- Born: November 1, 1892 Virginia, United States
- Died: May 30, 1941 (aged 48) New York City, New York, United States
- Occupations: Psychologist, lecturer

= Prescott Lecky =

American psychologist (1892–1941)

Prescott Lecky (November 1, 1892 – May 30, 1941) was a lecturer of psychology at Columbia University from 1924 to 1934. At a time when American psychology was dominated by behaviorism, he developed the concept of self-help as a method in psychotherapy of the self in the 1920s.

Lecky's self-consistency theory is that self-consistency is a primary motivating force in human behavior. Lecky's theory concerned the organization of ideas of the self and the self's overall need for a "master" motive that serves to maintain for the self a consistency in ideas. Self-consistency theory remains relevant to contemporary personality and clinical psychologists. Lecky stressed the defense mechanism of resistance as an individual's method of regulating his self-concept.

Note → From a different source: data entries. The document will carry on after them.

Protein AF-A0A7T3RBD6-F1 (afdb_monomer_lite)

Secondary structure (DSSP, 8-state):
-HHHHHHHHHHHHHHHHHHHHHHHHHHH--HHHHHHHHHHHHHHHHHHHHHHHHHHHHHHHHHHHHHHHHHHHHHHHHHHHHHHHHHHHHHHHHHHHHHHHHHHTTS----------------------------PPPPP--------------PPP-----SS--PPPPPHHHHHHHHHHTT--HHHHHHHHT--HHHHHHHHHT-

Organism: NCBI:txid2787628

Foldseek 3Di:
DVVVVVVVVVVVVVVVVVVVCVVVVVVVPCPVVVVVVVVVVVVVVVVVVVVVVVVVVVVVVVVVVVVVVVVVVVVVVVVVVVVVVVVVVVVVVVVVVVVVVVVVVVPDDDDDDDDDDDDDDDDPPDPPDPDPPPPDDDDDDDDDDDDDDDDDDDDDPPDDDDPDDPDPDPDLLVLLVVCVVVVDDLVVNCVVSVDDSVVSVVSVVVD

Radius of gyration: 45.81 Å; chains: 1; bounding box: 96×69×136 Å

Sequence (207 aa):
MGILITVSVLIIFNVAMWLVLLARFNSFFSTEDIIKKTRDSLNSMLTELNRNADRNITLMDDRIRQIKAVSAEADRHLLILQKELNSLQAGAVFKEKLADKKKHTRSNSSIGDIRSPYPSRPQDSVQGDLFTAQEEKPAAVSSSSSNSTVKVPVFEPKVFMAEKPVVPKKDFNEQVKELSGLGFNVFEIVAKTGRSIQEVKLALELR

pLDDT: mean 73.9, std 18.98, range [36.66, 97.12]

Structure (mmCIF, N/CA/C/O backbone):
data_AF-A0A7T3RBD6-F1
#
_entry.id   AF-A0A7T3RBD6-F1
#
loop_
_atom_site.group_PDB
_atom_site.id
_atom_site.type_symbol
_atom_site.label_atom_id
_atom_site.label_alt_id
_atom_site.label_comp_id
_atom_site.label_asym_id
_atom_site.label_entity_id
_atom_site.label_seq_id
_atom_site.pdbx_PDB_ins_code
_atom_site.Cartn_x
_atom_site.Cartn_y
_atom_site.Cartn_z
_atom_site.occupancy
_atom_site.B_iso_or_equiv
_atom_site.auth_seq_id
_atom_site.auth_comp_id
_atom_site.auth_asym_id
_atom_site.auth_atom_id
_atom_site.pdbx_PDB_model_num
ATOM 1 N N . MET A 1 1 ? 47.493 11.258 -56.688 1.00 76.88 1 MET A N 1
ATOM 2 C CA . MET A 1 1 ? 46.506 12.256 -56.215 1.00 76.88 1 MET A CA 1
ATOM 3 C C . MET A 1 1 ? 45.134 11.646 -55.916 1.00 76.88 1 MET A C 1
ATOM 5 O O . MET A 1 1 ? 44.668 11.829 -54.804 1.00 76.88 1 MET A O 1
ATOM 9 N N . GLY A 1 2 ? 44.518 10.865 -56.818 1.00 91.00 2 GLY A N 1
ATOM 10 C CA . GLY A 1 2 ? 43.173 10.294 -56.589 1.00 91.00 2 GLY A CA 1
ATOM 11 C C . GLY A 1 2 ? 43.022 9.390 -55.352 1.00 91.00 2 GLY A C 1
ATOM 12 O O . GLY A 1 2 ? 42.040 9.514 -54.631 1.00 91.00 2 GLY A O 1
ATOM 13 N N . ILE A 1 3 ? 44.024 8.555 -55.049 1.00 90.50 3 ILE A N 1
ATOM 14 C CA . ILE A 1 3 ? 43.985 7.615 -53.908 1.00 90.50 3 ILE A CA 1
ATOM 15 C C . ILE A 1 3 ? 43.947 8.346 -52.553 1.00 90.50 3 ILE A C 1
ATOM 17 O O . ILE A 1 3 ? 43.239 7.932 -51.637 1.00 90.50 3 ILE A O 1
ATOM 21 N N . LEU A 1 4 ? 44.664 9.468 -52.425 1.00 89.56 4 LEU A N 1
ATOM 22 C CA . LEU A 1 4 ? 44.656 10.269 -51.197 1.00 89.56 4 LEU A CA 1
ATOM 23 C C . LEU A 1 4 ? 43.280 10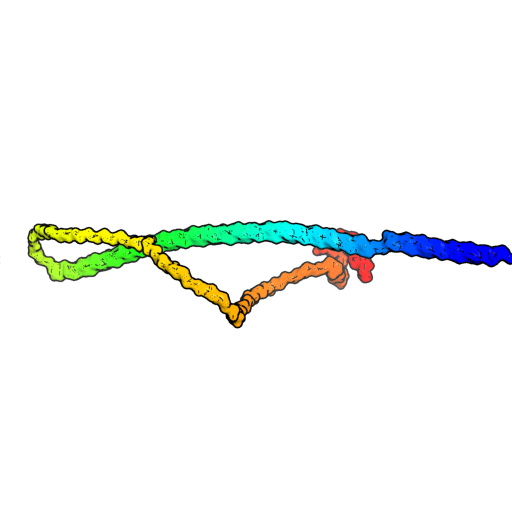.902 -50.959 1.00 89.56 4 LEU A C 1
ATOM 25 O O . LEU A 1 4 ? 42.790 10.886 -49.836 1.00 89.56 4 LEU A O 1
ATOM 29 N N . ILE A 1 5 ? 42.615 11.365 -52.024 1.00 92.31 5 ILE A N 1
ATOM 30 C CA . ILE A 1 5 ? 41.260 11.929 -51.948 1.00 92.31 5 ILE A CA 1
ATOM 31 C C . ILE A 1 5 ? 40.261 10.854 -51.499 1.00 92.31 5 ILE A C 1
ATOM 33 O O . ILE A 1 5 ? 39.461 11.105 -50.600 1.00 92.31 5 ILE A O 1
ATOM 37 N N . THR A 1 6 ? 40.335 9.639 -52.055 1.00 92.81 6 THR A N 1
ATOM 38 C CA . THR A 1 6 ? 39.439 8.539 -51.655 1.00 92.81 6 THR A CA 1
ATOM 39 C C . THR A 1 6 ? 39.626 8.126 -50.195 1.00 92.81 6 THR A C 1
ATOM 41 O O . THR A 1 6 ? 38.641 7.874 -49.503 1.00 92.81 6 THR A O 1
ATOM 44 N N . VAL A 1 7 ? 40.868 8.112 -49.695 1.00 94.00 7 VAL A N 1
ATOM 45 C CA . VAL A 1 7 ? 41.153 7.790 -48.288 1.00 94.00 7 VAL A CA 1
ATOM 46 C C . VAL A 1 7 ? 40.646 8.899 -47.362 1.00 94.00 7 VAL A C 1
ATOM 48 O O . VAL A 1 7 ? 39.996 8.601 -46.362 1.00 94.00 7 VAL A O 1
ATOM 51 N N . SER A 1 8 ? 40.858 10.173 -47.711 1.00 91.88 8 SER A N 1
ATOM 52 C CA . SER A 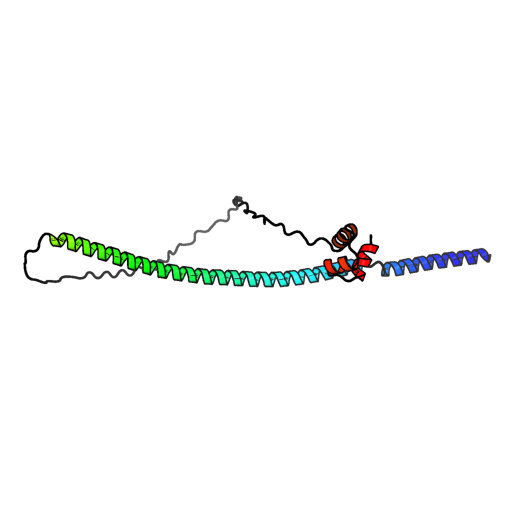1 8 ? 40.332 11.300 -46.931 1.00 91.88 8 SER A CA 1
ATOM 53 C C . SER A 1 8 ? 38.802 11.291 -46.845 1.00 91.88 8 SER A C 1
ATOM 55 O O . SER A 1 8 ? 38.260 11.505 -45.763 1.00 91.88 8 SER A O 1
ATOM 57 N N . VAL A 1 9 ? 38.096 10.981 -47.939 1.00 94.38 9 VAL A N 1
ATOM 58 C CA . VAL A 1 9 ? 36.624 10.871 -47.937 1.00 94.38 9 VAL A CA 1
ATOM 59 C C . VAL A 1 9 ? 36.147 9.727 -47.037 1.00 94.38 9 VAL A C 1
ATOM 61 O O . VAL A 1 9 ? 35.190 9.905 -46.284 1.00 94.38 9 VAL A O 1
ATOM 64 N N . LEU A 1 10 ? 36.827 8.576 -47.058 1.00 92.06 10 LEU A N 1
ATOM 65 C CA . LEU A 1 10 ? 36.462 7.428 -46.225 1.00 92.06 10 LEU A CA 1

He was well known as a psychologist and counseled John F. Kennedy when he was having trouble at Choate preparatory school.

His students gathered together his ideas and posthumously published them. His concepts influenced Maxwell Maltz in his writing of the classic self-help book, Psycho-Cybernetics (1960). George Kelly, in his book The Psychology of Personal Constructs (1955), also credits Lecky as an influence.

Lecky was born in Virginia and died in New York City. He was buried at Hollywood Cemetery in Richmond, Virginia.